Composer, folklorist and musicologist, Joel Engel was born in Berdyansk (Crimea) in 1868. After studying law and on the advice of Tchaikovsky, he enrolled at the Moscow Conservatory, where he studied with Sergei Taneyev. After obtaining his diploma, he was offered by the liberal Moscow newspaper Russkie Vedomotsi, a position as musical critic and editor, post he was to hold until 1918.
Inspired by the nascent Jewish nationalist movement and by ethnography, as early as 1898 Engel began to collect Yiddish folkloric songs. In 1900 and 1901, in the company of Saul Ginzburg and Pesakh Marek, two historians specialized in the study of folklore, he organized conferences and concerts in Moscow and Saint Petersburg. He was considered at the time the principal expert of Jewish music in the Russian Empire, a position which―associated with his passionate temperament―sometimes led him to engage in polemics, in particular with Sholem Aleichem and the author of popular Yiddish songs, Mark Warshawsky with respect to the authenticity of the compositions published by the latter.

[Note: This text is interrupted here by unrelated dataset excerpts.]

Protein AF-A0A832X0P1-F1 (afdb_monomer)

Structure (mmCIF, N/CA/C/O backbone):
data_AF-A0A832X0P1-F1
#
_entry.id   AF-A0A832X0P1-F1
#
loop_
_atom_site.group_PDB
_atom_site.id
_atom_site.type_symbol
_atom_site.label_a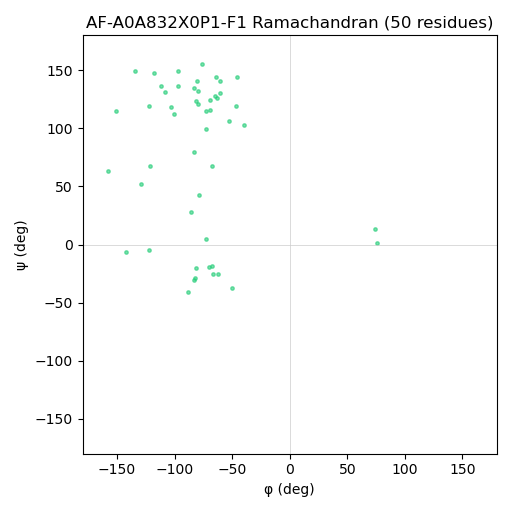tom_id
_atom_site.label_alt_id
_atom_site.label_comp_id
_atom_site.label_asym_id
_atom_site.label_entity_id
_atom_site.label_seq_id
_atom_site.pdbx_PDB_ins_code
_atom_site.Cartn_x
_atom_site.Cartn_y
_atom_site.Cartn_z
_atom_site.occupancy
_atom_site.B_iso_or_equiv
_atom_site.auth_seq_id
_atom_site.auth_comp_id
_atom_site.auth_asym_id
_atom_site.auth_atom_id
_atom_site.pdbx_PDB_model_num
ATOM 1 N N . MET A 1 1 ? 25.376 12.244 -27.152 1.00 42.78 1 MET A N 1
ATOM 2 C CA . MET A 1 1 ? 25.509 11.605 -25.823 1.00 42.78 1 MET A CA 1
ATOM 3 C C . MET A 1 1 ? 24.653 12.358 -24.810 1.00 42.78 1 MET A C 1
ATOM 5 O O . MET A 1 1 ? 25.157 13.229 -24.123 1.00 42.78 1 MET A O 1
ATOM 9 N N . VAL A 1 2 ? 23.355 12.058 -24.735 1.00 54.97 2 VAL A N 1
ATOM 10 C CA . VAL A 1 2 ? 22.509 12.411 -23.582 1.00 54.97 2 VAL A CA 1
ATOM 11 C C . VAL A 1 2 ? 21.428 11.341 -23.516 1.00 54.97 2 VAL A C 1
ATOM 13 O O . VAL A 1 2 ? 20.668 11.171 -24.463 1.00 54.97 2 VAL A O 1
ATOM 16 N N . GLY A 1 3 ? 21.426 10.547 -22.455 1.00 47.56 3 GLY A N 1
ATOM 17 C CA . GLY A 1 3 ? 20.544 9.395 -22.324 1.00 47.56 3 GLY A CA 1
ATOM 18 C C . GLY A 1 3 ? 20.381 9.051 -20.861 1.00 47.56 3 GLY A C 1
ATOM 19 O O . GLY A 1 3 ? 20.820 7.999 -20.411 1.00 47.56 3 GLY A O 1
ATOM 20 N N . PHE A 1 4 ? 19.801 9.991 -20.117 1.00 59.00 4 PHE A N 1
ATOM 21 C CA . PHE A 1 4 ? 19.336 9.781 -18.757 1.00 59.00 4 PHE A CA 1
ATOM 22 C C . PHE A 1 4 ? 18.414 8.562 -18.733 1.00 59.00 4 PHE A C 1
ATOM 24 O O . PHE A 1 4 ? 17.278 8.612 -19.195 1.00 59.00 4 PHE A O 1
ATOM 31 N N . ARG A 1 5 ? 18.901 7.452 -18.189 1.00 54.62 5 ARG A N 1
ATOM 32 C CA . ARG A 1 5 ? 18.066 6.308 -17.833 1.00 54.62 5 ARG A CA 1
ATOM 33 C C . ARG A 1 5 ? 18.225 6.053 -16.348 1.00 54.62 5 ARG A C 1
ATOM 35 O O . ARG A 1 5 ? 18.744 5.025 -15.929 1.00 54.62 5 ARG A O 1
ATOM 42 N N . HIS A 1 6 ? 17.726 6.995 -15.548 1.00 52.44 6 HIS A N 1
ATOM 43 C CA . HIS A 1 6 ? 17.309 6.709 -14.177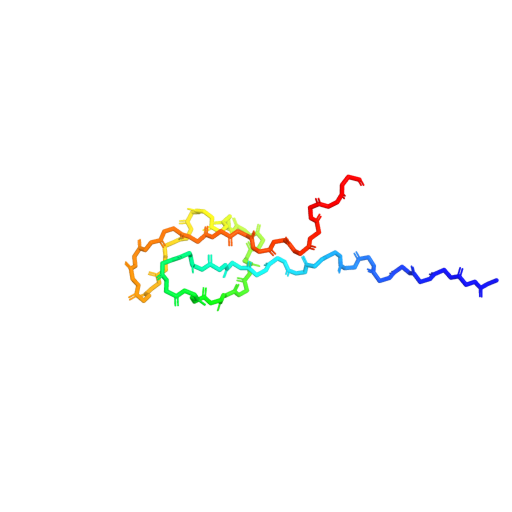 1.00 52.44 6 HIS A CA 1
ATOM 44 C C . HIS A 1 6 ? 16.075 5.793 -14.236 1.00 52.44 6 HIS A C 1
ATOM 46 O O . HIS A 1 6 ? 14.957 6.187 -13.941 1.00 52.44 6 HIS A O 1
ATOM 52 N N . GLY A 1 7 ? 16.276 4.560 -14.699 1.00 48.62 7 GLY A N 1
ATOM 53 C CA . GLY A 1 7 ? 15.263 3.518 -14.811 1.00 48.62 7 GLY A CA 1
ATOM 54 C C . GLY A 1 7 ? 15.085 2.731 -13.516 1.00 48.62 7 GLY A C 1
ATOM 55 O O . GLY A 1 7 ? 14.709 1.567 -13.567 1.00 48.62 7 GLY A O 1
ATOM 56 N N . ARG A 1 8 ? 15.352 3.329 -12.349 1.00 50.00 8 ARG A N 1
ATOM 57 C CA . ARG A 1 8 ? 14.690 2.880 -11.124 1.00 50.00 8 ARG A CA 1
ATOM 58 C C . ARG A 1 8 ? 13.345 3.589 -11.114 1.00 50.00 8 ARG A C 1
ATOM 60 O O . ARG A 1 8 ? 13.209 4.646 -10.512 1.00 50.00 8 ARG A O 1
ATOM 67 N N . GLY A 1 9 ? 12.396 3.044 -11.886 1.00 50.56 9 GLY A N 1
ATOM 68 C CA . GLY A 1 9 ? 10.996 3.462 -11.815 1.00 50.56 9 GLY A CA 1
ATOM 69 C C . GLY A 1 9 ? 10.587 3.555 -10.346 1.00 50.56 9 GLY A C 1
ATOM 70 O O . GLY A 1 9 ? 11.123 2.769 -9.555 1.00 50.56 9 GLY A O 1
ATOM 71 N N . PRO A 1 10 ? 9.734 4.532 -9.986 1.00 57.62 10 PRO A N 1
ATOM 72 C CA . PRO A 1 10 ? 9.569 4.986 -8.615 1.00 57.62 10 PRO A CA 1
ATOM 73 C C . PRO A 1 10 ? 9.441 3.762 -7.728 1.00 57.62 10 PRO A C 1
ATOM 75 O O . PRO A 1 10 ? 8.573 2.907 -7.962 1.00 57.62 10 PRO A O 1
ATOM 78 N N . GLU A 1 11 ? 10.380 3.637 -6.791 1.00 61.56 11 GLU A N 1
ATOM 79 C CA . GLU A 1 11 ? 10.178 2.857 -5.583 1.00 61.56 11 GLU A CA 1
ATOM 80 C C . GLU A 1 11 ? 8.738 3.131 -5.156 1.00 61.56 11 GLU A C 1
ATOM 82 O O . GLU A 1 11 ? 8.378 4.247 -4.796 1.00 61.56 11 GLU A O 1
ATOM 87 N N . GLY A 1 12 ? 7.844 2.177 -5.431 1.00 72.06 12 GLY A N 1
ATOM 88 C CA . GLY A 1 12 ? 6.441 2.406 -5.140 1.00 72.06 12 GLY A CA 1
ATOM 89 C C . GLY A 1 12 ? 6.385 2.402 -3.640 1.00 72.06 12 GLY A C 1
ATOM 90 O O . GLY A 1 12 ? 6.732 1.393 -3.062 1.00 72.06 12 GLY A O 1
ATOM 91 N N . GLU A 1 13 ? 6.046 3.489 -2.982 1.00 84.69 13 GLU A N 1
ATOM 92 C CA . GLU A 1 13 ? 5.788 3.437 -1.548 1.00 84.69 13 GLU A CA 1
ATOM 93 C C . GLU A 1 13 ? 4.367 2.903 -1.344 1.00 84.69 13 GLU A C 1
ATOM 95 O O . GLU A 1 13 ? 3.456 3.202 -2.116 1.00 84.69 13 GLU A O 1
ATOM 100 N N . CYS A 1 14 ? 4.151 2.056 -0.346 1.00 88.44 14 CYS A N 1
ATOM 101 C CA . CYS A 1 14 ? 2.807 1.692 0.066 1.00 88.44 14 CYS A CA 1
ATOM 102 C C . CYS A 1 14 ? 2.264 2.820 0.943 1.00 88.44 14 CYS A C 1
ATOM 104 O O . CYS A 1 14 ? 2.833 3.112 1.992 1.00 88.44 14 CYS A O 1
ATOM 106 N N . ILE A 1 15 ? 1.152 3.434 0.548 1.00 88.69 15 ILE A N 1
ATOM 107 C CA . ILE A 1 15 ? 0.468 4.449 1.347 1.00 88.69 15 ILE A CA 1
ATOM 108 C C . ILE A 1 15 ? -0.885 3.932 1.833 1.00 88.69 15 ILE A C 1
ATOM 110 O O . ILE A 1 15 ? -1.645 3.303 1.097 1.00 88.69 15 ILE A O 1
ATOM 114 N N . CYS A 1 16 ? -1.203 4.187 3.095 1.00 91.88 16 CYS A N 1
ATOM 115 C CA . CYS A 1 16 ? -2.517 3.917 3.649 1.00 91.88 16 CYS A CA 1
ATOM 116 C C . CYS A 1 16 ? -3.483 5.050 3.288 1.00 91.88 16 CYS A C 1
ATOM 118 O O . CYS A 1 16 ? -3.261 6.201 3.657 1.00 91.88 16 CYS A O 1
ATOM 120 N N . THR A 1 17 ? -4.599 4.719 2.642 1.00 84.31 17 THR A N 1
ATOM 121 C CA . THR A 1 17 ? -5.640 5.690 2.258 1.00 84.31 17 THR A CA 1
ATOM 122 C C . THR A 1 17 ? -6.432 6.247 3.437 1.00 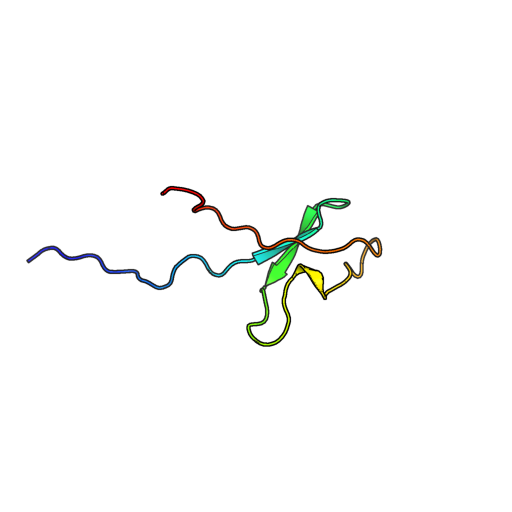84.31 17 THR A C 1
ATOM 124 O O . THR A 1 17 ? -7.063 7.289 3.305 1.00 84.31 17 THR A O 1
ATOM 127 N N . LYS A 1 18 ? -6.414 5.570 4.593 1.00 88.19 18 LYS A N 1
ATOM 128 C CA . LYS A 1 18 ? -7.199 5.970 5.769 1.00 88.19 18 LYS A CA 1
ATOM 129 C C . LYS A 1 18 ? -6.466 6.961 6.671 1.00 88.19 18 LYS A C 1
ATOM 131 O O . LYS A 1 18 ? -7.082 7.876 7.199 1.00 88.19 18 LYS A O 1
ATOM 136 N N . CYS A 1 19 ? -5.168 6.747 6.884 1.00 90.44 19 CYS A N 1
ATOM 137 C CA . CYS A 1 19 ? -4.362 7.537 7.820 1.00 90.44 19 CYS A CA 1
ATOM 138 C C . CYS A 1 19 ? -3.143 8.217 7.179 1.00 90.44 19 CYS A C 1
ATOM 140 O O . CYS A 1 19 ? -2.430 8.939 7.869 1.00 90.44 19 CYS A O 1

En 1905, Engel helped democratize music by co-founding a music school in Moscow that was open to all. He also played a role of the first importance in the creation of the Society for Jewish Folk Music (Gezelshaft far Yidisher Folks-Muzik) in Saint Petersburg in 1908. He had his works, inspired from Jewish folklore, performed and published there and created a Moscow section of the Society in 1913. Between 1912 and 1914, he participated actively in the ethnographic expedition led by Shalom An-Ski in the Pale, the zone of Settlement in Russia where most Jews lived. There, he collected and recorded hundreds of Jewish songs on wax cylinders using the invented Thomas Edison phonograph.
Deeply involved in the creation of a Jewish national music, Engel edited several collections of folklore songs and roughly 150 original pieces, compositions of his own and other Russian Jewish composers. In addition to Jewish music, he took interest in Russian and European music and devoted conferences to them, as well as reference works published particularly in German.
In 1922, Engel left the Soviet Union for Berlin. There he founded the musical publishing company Yuval, which reissued works published by the Society for Jewish Folk Music, as well as the new creations of Russian Jewish composers. In 1924, he emigrated to Tel Aviv and taught there at the Shulamit Music School. In addition, he composed for the Ohel Theatre, directed several choirs and gave conferences. During the last years of his life, he composed works inspired by the Zionist musical culture of the Jewish communities in Palestine.
After his death in 1927, his wife donated his manuscripts to the Archives of Kiev and of Moscow. A homage is also paid to him by the city of Tel Aviv, which awards every three years the Engel Prize to contemporary Israeli composers.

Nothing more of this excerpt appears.